Stored entries:

☆ ☆ ☆

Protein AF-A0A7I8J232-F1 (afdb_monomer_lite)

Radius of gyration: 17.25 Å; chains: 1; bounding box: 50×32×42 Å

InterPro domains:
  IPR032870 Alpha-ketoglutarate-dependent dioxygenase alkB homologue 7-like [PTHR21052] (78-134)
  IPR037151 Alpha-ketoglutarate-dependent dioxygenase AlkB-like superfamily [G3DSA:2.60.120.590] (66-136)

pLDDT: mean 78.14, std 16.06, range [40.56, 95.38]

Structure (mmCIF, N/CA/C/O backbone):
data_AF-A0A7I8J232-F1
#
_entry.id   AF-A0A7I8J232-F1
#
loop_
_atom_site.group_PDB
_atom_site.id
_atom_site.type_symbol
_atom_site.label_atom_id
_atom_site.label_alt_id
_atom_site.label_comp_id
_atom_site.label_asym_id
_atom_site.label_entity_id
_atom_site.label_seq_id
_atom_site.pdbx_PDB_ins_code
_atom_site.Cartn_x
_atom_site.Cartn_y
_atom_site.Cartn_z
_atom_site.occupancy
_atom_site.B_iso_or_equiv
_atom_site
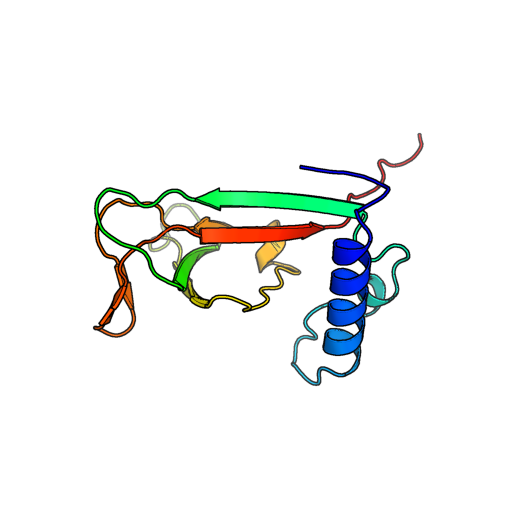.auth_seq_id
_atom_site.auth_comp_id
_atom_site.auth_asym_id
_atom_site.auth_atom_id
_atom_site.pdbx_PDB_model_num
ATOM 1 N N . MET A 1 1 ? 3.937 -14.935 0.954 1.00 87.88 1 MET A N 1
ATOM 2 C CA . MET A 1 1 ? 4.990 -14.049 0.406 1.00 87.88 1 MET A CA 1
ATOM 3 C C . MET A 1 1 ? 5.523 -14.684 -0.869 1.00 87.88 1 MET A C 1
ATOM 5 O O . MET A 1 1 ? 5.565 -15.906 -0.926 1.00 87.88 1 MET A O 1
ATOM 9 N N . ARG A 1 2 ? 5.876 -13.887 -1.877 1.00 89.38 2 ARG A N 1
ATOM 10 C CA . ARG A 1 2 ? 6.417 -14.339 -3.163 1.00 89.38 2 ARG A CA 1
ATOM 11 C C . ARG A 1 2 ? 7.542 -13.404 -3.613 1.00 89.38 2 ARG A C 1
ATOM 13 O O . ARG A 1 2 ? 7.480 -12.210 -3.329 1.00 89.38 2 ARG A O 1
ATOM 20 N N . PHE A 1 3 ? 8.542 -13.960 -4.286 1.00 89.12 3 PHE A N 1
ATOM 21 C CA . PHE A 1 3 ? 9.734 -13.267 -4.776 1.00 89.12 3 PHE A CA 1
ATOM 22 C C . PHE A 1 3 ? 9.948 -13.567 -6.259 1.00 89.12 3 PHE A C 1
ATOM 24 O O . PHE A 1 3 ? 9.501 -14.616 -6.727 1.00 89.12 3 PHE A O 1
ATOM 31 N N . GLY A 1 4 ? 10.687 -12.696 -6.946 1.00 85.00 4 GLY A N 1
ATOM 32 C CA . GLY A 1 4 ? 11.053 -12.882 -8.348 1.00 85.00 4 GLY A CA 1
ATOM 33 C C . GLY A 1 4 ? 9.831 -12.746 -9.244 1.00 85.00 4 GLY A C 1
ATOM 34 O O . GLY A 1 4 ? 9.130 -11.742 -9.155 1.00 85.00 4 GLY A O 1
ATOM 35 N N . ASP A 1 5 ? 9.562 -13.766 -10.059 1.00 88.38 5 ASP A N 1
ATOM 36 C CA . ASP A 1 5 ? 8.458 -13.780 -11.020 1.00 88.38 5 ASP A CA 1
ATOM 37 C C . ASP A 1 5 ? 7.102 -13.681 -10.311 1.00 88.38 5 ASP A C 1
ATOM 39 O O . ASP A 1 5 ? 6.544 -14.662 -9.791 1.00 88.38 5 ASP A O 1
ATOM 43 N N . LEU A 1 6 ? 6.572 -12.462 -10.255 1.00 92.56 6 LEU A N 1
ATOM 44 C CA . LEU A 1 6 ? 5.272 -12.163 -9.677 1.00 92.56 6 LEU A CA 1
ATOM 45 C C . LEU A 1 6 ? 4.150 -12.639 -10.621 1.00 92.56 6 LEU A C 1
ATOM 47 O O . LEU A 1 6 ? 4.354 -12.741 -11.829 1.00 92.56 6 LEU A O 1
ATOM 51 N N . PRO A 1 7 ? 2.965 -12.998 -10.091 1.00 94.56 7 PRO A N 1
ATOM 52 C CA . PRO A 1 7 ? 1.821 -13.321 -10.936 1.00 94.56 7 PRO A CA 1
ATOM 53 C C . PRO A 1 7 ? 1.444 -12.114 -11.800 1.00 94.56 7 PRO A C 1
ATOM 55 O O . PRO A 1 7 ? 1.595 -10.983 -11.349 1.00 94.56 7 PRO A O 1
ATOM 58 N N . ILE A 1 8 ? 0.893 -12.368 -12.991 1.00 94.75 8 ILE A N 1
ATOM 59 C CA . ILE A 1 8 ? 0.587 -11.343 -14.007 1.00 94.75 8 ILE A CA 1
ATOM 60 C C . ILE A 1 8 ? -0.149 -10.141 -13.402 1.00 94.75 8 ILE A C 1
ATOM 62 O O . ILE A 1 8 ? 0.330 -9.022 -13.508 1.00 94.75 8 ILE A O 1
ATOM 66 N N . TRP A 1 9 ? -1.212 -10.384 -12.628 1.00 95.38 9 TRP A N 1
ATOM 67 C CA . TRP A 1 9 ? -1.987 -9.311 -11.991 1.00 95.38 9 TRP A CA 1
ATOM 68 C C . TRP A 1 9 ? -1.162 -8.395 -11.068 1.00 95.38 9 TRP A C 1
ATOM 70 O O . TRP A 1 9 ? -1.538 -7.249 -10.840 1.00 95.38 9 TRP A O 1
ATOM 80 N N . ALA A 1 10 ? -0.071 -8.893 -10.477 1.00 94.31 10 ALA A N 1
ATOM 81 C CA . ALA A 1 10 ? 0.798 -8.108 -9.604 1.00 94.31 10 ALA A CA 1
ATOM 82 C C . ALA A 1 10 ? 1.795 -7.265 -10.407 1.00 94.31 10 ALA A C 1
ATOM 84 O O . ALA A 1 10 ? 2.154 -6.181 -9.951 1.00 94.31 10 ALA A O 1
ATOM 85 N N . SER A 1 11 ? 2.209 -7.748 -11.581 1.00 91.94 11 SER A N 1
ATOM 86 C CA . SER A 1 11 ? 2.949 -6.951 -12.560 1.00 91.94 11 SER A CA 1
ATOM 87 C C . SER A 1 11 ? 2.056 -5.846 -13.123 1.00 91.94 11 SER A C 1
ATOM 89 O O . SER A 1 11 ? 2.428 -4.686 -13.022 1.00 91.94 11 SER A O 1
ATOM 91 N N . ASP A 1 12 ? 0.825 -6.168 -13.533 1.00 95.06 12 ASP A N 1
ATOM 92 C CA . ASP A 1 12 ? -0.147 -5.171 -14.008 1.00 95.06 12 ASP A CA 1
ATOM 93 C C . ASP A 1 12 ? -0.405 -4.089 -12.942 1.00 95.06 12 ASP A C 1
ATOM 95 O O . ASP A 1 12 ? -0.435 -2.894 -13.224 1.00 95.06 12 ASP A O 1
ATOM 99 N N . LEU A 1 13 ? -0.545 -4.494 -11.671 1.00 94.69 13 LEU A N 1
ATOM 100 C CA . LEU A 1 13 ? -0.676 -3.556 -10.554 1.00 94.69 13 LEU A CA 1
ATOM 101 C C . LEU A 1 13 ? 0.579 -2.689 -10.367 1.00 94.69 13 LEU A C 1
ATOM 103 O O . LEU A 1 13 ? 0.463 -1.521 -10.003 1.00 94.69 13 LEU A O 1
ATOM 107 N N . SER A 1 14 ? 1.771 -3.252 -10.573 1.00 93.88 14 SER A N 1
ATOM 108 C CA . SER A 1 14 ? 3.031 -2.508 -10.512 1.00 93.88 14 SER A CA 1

☆ ☆ ☆

Work to be completed:
Pictures are to be left out; otherwise, retype exactly the lines from the first line of the data through the line containing "ATOM 10 C CA".

Your response:
Protein AF-A0A7I8J232-F1 (afdb_monomer_lite)

Radius of gyration: 17.25 Å; chains: 1; bounding box: 50×32×42 Å

InterPro domains:
  IPR032870 Alpha-ketoglutarate-dependent dioxygenase alkB homologue 7-like [PTHR21052] (78-134)
  IPR037151 Alpha-ketoglutarate-dependent dioxygenase AlkB-like superfamily [G3DSA:2.60.120.590] (66-136)

pLDDT: mean 78.14, std 16.06, range [40.56, 95.38]

Structure (mmCIF, N/CA/C/O backbone):
data_AF-A0A7I8J232-F1
#
_entry.id   AF-A0A7I8J232-F1
#
loop_
_atom_site.group_PDB
_atom_site.id
_atom_site.type_symbol
_atom_site.label_atom_id
_atom_site.label_alt_id
_atom_site.label_comp_id
_atom_site.label_asym_id
_atom_site.label_entity_id
_atom_site.label_seq_id
_atom_site.pdbx_PDB_ins_code
_atom_site.Cartn_x
_atom_site.Cartn_y
_atom_site.Cartn_z
_atom_site.occupancy
_atom_site.B_iso_or_equiv
_atom_site
.auth_seq_id
_atom_site.auth_comp_id
_atom_site.auth_asym_id
_atom_site.auth_atom_id
_atom_site.pdbx_PDB_model_num
ATOM 1 N N . MET A 1 1 ? 3.937 -14.935 0.954 1.00 87.88 1 MET A N 1
ATOM 2 C CA . MET A 1 1 ? 4.990 -14.049 0.406 1.00 87.88 1 MET A CA 1
ATOM 3 C C . MET A 1 1 ? 5.523 -14.684 -0.869 1.00 87.88 1 MET A C 1
ATOM 5 O O . MET A 1 1 ? 5.565 -15.906 -0.926 1.00 87.88 1 MET A O 1
ATOM 9 N N . ARG A 1 2 ? 5.876 -13.887 -1.877 1.00 89.38 2 ARG A N 1
ATOM 10 C CA . ARG A 1 2 ? 6.417 -14.339 -3.163 1.00 89.38 2 ARG A CA 1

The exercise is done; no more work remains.